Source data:
══════════

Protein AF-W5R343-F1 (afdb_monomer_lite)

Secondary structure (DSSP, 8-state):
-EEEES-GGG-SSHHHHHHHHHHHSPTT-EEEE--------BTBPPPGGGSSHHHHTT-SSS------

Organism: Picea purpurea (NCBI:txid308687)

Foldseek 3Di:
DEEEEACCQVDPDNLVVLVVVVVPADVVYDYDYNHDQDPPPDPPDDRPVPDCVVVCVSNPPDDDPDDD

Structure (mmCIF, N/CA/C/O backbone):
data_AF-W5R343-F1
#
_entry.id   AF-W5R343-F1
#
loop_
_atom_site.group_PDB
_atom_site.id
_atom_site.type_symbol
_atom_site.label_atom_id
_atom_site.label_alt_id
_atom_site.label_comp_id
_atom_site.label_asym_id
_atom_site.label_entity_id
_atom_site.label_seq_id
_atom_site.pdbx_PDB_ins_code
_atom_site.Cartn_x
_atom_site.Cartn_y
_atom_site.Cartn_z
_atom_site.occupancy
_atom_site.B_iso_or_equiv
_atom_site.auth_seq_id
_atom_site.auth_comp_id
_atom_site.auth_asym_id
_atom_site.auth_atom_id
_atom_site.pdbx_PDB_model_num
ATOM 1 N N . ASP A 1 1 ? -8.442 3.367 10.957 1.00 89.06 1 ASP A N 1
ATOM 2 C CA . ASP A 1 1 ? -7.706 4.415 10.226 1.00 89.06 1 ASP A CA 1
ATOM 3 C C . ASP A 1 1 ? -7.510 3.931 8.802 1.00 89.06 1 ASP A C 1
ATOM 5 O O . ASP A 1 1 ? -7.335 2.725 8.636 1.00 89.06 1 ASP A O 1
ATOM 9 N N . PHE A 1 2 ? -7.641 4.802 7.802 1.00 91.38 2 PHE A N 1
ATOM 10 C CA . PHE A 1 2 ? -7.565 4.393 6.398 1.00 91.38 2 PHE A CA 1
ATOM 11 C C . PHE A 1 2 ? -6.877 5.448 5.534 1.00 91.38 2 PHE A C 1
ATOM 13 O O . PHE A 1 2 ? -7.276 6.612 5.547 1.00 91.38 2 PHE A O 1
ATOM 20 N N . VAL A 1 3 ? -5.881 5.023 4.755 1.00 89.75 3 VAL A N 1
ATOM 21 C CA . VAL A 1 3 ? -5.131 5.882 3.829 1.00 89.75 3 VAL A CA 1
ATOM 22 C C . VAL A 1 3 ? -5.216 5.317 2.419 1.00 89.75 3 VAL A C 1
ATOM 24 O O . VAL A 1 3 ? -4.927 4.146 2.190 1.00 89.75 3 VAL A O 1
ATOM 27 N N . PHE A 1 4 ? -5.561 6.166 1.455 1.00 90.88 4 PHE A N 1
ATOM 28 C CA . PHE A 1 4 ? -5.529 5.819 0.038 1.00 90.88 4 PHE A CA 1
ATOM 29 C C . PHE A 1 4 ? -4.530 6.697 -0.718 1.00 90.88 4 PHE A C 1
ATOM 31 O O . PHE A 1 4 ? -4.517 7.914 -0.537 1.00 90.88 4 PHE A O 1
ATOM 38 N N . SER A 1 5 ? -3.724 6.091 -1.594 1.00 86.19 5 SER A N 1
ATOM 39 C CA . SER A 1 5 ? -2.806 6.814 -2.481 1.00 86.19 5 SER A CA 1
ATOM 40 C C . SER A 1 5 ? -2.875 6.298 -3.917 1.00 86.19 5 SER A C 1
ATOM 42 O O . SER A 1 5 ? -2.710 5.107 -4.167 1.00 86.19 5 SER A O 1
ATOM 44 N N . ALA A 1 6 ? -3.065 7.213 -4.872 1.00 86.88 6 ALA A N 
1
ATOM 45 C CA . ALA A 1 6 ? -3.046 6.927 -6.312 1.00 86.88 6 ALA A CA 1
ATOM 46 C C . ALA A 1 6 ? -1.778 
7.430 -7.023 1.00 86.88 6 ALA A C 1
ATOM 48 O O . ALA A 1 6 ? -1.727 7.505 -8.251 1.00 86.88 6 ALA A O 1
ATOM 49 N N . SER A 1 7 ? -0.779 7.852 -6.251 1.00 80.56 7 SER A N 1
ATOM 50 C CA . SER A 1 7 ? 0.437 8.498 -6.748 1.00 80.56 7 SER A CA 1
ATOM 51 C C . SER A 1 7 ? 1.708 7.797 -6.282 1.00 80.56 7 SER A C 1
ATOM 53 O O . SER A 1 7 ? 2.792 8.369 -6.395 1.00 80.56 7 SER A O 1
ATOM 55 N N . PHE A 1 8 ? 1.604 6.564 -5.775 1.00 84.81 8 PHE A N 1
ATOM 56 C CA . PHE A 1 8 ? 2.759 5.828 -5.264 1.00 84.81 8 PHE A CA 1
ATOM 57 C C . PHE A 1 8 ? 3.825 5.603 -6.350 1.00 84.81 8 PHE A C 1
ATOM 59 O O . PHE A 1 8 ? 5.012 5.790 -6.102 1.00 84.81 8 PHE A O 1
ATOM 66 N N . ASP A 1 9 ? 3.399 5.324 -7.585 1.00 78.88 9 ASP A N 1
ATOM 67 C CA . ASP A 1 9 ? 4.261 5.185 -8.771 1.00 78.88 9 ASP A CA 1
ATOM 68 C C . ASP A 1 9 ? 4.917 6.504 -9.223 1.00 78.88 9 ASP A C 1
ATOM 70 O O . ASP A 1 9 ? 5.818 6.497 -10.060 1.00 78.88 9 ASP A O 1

══════════

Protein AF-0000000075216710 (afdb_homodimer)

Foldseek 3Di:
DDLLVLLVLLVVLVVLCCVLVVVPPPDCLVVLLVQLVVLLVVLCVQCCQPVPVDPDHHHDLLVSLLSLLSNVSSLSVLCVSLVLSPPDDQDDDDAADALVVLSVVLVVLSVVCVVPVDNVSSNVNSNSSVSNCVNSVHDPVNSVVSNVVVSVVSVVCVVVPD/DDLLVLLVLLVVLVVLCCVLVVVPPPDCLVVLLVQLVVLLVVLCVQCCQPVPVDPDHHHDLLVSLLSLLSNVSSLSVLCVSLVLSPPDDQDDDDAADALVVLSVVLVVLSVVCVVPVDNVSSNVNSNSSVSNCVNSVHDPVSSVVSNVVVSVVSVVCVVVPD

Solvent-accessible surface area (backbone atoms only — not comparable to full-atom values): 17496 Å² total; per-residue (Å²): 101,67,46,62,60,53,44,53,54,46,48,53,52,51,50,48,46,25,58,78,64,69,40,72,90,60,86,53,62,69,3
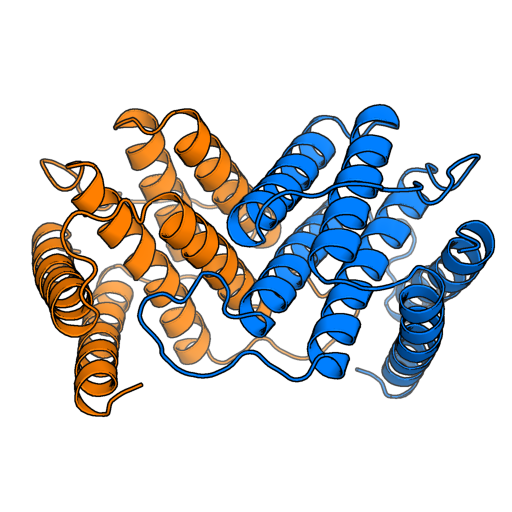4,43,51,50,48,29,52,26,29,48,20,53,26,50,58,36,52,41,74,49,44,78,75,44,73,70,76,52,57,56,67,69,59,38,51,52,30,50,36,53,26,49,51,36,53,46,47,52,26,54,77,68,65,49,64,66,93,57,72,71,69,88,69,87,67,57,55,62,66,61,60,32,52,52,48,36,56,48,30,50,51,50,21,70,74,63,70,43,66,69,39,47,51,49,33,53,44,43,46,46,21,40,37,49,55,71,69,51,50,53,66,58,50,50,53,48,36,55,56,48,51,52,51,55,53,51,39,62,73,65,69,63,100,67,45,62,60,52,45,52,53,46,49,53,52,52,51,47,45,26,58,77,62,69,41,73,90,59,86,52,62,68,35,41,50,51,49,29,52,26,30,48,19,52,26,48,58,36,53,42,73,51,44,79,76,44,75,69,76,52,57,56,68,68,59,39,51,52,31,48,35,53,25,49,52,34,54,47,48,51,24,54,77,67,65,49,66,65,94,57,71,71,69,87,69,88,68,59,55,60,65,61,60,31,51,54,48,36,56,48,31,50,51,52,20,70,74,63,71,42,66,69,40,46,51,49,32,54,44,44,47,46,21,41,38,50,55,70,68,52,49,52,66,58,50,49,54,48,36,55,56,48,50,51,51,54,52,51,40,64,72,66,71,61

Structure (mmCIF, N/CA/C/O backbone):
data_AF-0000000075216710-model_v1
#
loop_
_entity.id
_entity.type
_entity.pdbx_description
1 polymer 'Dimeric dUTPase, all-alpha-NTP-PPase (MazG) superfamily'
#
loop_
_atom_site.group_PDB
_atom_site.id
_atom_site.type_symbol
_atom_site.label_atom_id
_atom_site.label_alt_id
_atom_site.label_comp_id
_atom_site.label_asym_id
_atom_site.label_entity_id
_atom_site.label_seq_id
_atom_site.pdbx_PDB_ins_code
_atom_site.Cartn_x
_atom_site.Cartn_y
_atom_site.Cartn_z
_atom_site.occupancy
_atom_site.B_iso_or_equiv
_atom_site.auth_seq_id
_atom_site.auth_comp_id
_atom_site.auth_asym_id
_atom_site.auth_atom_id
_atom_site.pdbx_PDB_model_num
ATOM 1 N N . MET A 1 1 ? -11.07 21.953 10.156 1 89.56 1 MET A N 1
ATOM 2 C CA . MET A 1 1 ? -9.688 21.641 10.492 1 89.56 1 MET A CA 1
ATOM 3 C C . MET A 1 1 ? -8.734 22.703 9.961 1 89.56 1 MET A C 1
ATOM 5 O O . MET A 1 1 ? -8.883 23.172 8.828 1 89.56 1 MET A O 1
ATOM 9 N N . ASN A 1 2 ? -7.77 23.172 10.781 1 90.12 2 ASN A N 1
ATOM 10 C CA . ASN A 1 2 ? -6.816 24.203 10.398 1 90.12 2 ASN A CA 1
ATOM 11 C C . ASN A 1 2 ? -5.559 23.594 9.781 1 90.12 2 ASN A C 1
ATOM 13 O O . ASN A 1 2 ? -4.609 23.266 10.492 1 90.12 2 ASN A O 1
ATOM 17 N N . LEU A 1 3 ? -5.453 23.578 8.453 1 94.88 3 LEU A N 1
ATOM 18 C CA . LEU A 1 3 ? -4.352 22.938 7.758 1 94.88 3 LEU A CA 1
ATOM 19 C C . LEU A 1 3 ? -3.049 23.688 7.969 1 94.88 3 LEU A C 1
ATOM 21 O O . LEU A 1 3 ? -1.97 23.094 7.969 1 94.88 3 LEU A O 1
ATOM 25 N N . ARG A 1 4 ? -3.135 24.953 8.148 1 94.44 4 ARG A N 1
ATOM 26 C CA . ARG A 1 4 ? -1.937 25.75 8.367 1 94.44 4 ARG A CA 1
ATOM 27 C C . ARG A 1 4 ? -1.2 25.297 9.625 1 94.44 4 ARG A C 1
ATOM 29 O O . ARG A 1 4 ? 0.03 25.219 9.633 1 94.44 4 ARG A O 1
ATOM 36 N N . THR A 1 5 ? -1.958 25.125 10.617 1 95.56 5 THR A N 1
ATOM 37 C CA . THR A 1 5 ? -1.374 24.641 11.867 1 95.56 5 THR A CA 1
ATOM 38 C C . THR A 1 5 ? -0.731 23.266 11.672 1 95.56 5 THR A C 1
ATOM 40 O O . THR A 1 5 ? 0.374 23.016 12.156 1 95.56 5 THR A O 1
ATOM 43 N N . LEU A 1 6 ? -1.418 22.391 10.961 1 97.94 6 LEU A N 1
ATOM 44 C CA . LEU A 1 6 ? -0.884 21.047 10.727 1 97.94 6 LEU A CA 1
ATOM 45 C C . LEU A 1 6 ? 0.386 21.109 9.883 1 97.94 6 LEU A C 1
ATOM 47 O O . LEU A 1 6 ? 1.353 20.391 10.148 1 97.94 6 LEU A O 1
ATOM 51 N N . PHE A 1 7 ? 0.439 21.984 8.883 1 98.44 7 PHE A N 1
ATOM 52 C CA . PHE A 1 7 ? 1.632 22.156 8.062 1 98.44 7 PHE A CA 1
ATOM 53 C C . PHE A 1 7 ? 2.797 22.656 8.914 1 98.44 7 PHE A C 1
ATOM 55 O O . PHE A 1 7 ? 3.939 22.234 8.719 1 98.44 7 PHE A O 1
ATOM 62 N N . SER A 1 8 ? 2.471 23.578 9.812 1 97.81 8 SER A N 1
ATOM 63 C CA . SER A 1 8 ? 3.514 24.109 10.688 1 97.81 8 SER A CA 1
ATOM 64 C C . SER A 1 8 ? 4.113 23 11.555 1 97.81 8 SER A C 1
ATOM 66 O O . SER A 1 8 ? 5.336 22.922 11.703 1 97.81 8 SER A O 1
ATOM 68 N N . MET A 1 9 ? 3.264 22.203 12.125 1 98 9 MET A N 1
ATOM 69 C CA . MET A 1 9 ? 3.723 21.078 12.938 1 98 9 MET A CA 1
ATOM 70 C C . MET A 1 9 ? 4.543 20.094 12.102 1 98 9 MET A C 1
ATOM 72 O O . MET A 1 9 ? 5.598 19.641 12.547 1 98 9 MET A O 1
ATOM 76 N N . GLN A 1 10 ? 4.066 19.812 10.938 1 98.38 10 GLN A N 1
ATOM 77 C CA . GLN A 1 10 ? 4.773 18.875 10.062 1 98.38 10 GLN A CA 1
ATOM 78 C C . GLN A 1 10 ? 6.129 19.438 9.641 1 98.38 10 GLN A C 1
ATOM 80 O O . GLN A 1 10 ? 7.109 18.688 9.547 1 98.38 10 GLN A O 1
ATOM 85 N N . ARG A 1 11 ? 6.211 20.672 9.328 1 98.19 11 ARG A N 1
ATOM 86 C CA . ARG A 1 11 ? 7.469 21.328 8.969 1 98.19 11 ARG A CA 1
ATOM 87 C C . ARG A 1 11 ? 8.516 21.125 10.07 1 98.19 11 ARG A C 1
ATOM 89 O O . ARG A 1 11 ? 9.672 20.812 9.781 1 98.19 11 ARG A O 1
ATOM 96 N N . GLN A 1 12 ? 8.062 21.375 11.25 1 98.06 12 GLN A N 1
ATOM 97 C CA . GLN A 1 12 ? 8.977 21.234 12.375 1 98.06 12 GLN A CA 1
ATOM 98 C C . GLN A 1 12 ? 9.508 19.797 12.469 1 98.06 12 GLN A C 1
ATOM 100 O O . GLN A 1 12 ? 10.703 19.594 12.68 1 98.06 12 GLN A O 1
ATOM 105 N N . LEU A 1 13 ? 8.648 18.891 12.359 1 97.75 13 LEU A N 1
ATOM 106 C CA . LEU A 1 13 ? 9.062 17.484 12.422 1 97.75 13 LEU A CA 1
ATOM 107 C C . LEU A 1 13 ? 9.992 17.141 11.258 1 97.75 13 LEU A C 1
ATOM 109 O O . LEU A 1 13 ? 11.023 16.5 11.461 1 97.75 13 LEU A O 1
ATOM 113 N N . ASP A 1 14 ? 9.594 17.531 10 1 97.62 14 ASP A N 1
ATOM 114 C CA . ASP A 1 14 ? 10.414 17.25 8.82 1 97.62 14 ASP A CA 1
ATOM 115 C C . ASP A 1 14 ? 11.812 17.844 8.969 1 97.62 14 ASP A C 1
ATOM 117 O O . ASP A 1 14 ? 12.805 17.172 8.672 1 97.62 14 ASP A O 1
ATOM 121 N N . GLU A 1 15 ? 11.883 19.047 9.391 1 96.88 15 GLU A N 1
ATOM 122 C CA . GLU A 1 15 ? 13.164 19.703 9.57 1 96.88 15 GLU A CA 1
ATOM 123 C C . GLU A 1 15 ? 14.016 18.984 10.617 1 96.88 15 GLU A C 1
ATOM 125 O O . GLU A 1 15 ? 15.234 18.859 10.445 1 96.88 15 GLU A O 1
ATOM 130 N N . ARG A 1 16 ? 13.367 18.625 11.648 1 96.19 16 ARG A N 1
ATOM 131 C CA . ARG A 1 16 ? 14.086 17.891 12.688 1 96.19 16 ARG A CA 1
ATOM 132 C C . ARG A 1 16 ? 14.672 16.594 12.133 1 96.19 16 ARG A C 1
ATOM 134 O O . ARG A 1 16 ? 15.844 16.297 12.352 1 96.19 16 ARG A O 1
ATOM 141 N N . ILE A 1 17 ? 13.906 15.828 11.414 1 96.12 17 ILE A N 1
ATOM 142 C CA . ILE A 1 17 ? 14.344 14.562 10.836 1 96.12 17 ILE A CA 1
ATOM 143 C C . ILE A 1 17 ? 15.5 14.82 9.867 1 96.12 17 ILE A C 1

══════════

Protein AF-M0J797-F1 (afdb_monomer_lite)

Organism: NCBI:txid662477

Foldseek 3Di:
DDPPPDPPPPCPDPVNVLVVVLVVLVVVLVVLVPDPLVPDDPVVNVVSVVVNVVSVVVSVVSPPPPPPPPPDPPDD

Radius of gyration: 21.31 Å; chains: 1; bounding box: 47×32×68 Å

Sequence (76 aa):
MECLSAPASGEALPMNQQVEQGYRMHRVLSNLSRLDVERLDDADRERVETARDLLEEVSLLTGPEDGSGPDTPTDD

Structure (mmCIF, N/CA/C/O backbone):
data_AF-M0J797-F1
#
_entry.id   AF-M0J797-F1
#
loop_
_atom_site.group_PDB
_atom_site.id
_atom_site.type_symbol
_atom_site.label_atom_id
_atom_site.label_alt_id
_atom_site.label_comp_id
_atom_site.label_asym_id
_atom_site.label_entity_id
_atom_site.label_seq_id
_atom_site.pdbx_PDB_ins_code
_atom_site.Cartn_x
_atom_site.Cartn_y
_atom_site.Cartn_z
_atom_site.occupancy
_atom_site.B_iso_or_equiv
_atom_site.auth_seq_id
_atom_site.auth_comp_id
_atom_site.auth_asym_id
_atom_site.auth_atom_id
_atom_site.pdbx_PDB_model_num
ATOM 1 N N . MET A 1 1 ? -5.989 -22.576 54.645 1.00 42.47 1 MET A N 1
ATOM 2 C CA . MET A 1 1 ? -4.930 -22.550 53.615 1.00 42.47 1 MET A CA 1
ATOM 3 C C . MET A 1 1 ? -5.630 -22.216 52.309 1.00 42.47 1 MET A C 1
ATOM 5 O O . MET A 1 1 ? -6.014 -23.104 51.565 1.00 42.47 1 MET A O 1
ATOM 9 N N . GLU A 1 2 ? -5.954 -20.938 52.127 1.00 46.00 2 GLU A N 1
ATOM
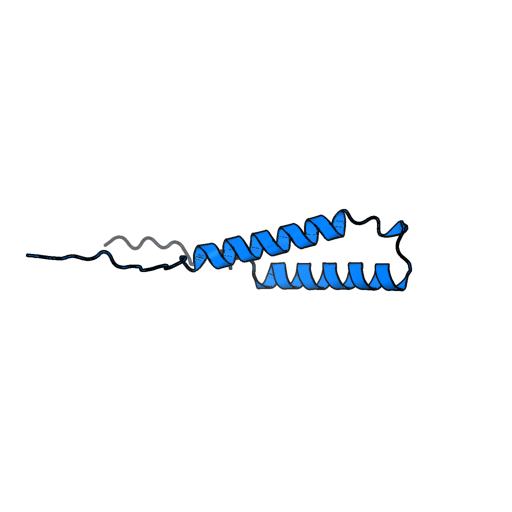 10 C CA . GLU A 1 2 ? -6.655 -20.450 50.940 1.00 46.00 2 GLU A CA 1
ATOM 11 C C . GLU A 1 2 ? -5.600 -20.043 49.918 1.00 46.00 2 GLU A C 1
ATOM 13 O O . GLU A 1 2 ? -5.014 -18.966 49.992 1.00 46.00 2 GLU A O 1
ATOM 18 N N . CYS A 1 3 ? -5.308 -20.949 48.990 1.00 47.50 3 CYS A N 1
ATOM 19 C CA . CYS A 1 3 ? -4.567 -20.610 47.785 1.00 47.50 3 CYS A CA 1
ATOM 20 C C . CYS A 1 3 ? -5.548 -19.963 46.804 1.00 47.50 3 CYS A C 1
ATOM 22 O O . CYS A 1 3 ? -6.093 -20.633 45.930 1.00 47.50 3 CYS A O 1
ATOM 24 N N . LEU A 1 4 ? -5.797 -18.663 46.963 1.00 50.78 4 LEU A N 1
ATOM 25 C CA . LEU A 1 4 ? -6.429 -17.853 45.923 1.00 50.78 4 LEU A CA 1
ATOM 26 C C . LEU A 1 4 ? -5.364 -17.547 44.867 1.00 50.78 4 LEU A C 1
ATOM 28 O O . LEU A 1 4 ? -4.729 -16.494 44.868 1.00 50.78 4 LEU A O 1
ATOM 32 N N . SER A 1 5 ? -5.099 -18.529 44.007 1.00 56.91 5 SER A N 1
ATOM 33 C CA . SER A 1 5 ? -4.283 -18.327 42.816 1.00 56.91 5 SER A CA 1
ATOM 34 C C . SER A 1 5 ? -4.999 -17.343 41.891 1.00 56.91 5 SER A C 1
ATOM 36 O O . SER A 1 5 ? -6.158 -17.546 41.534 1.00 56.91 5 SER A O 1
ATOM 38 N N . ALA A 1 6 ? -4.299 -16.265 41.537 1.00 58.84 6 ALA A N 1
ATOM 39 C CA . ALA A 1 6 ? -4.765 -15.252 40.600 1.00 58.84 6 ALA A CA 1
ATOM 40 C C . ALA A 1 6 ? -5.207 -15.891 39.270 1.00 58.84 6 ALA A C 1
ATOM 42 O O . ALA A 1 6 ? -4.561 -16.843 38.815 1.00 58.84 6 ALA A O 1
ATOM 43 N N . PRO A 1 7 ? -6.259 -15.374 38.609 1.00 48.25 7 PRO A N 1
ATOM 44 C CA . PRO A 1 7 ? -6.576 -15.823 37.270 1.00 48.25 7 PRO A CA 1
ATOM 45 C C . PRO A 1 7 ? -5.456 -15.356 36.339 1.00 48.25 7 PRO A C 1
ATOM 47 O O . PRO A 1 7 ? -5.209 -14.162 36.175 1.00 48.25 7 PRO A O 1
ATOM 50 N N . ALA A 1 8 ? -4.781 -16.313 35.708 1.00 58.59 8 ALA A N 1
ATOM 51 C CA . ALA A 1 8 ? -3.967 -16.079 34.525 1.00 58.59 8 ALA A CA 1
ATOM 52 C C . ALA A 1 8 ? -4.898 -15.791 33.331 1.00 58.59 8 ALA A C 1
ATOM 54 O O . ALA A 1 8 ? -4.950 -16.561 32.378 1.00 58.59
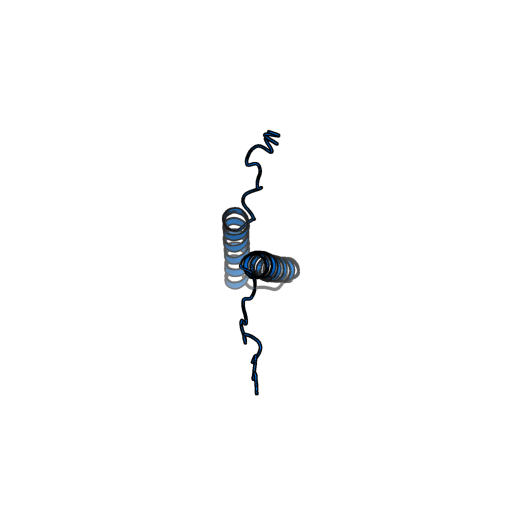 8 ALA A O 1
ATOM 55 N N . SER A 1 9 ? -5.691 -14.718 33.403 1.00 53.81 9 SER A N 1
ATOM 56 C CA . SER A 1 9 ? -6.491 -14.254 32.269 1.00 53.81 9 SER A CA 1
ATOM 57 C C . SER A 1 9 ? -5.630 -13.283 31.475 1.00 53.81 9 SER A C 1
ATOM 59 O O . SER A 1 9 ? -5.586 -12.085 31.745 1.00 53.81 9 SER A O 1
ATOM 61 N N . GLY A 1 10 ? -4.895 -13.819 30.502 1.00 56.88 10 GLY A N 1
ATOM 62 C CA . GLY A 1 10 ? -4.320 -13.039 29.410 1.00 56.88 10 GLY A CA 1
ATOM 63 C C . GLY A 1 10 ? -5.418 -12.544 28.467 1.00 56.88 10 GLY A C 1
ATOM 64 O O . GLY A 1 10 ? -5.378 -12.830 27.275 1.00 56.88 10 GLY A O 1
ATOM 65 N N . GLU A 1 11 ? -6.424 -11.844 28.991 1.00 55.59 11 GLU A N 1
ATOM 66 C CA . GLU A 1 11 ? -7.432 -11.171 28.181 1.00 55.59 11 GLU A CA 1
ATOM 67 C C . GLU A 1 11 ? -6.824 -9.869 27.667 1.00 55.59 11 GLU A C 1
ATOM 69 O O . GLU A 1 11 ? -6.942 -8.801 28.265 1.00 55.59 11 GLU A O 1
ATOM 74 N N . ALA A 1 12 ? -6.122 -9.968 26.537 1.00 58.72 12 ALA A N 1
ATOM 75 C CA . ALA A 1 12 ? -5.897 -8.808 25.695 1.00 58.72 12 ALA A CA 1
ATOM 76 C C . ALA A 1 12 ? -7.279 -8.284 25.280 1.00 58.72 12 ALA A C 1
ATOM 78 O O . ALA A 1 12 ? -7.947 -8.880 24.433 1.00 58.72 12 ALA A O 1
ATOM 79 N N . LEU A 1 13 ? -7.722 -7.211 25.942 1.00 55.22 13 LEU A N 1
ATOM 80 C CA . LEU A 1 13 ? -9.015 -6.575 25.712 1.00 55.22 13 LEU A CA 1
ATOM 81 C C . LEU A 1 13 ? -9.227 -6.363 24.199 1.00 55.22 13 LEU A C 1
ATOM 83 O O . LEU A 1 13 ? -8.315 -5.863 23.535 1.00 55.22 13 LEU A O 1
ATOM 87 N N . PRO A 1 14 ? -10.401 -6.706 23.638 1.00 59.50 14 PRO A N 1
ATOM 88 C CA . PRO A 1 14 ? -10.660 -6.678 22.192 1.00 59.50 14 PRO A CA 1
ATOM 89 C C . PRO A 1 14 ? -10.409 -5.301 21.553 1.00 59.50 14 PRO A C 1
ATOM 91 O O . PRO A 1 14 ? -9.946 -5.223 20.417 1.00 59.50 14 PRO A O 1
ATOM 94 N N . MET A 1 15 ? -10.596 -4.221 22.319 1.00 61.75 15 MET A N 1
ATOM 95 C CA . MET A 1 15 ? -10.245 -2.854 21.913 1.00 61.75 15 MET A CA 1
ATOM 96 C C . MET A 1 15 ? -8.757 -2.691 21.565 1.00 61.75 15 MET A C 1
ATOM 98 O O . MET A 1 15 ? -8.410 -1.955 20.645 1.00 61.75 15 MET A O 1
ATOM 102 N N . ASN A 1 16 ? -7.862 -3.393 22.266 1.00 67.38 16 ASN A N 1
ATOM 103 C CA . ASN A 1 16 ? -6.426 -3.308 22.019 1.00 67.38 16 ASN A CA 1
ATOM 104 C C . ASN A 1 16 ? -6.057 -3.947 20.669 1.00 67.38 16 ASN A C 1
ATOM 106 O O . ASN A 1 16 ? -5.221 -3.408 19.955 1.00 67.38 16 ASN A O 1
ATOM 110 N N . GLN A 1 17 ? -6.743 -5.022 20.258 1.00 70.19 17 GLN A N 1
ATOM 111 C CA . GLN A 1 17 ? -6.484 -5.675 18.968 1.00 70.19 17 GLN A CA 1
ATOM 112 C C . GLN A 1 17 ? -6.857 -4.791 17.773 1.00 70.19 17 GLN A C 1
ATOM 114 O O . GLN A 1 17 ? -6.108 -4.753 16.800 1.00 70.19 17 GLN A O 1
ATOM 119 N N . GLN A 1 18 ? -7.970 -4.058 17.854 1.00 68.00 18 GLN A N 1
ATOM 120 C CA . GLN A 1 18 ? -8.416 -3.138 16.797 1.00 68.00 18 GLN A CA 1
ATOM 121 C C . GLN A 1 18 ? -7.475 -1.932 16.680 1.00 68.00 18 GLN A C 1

══════════

EXERCISE DESCRIPTION: Where a line above contains the string "NCBI", copy that line.

RESULT OF THE TASK:
Organism: Picea purpurea (NCBI:txid308687)
Organism: NCBI:txid662477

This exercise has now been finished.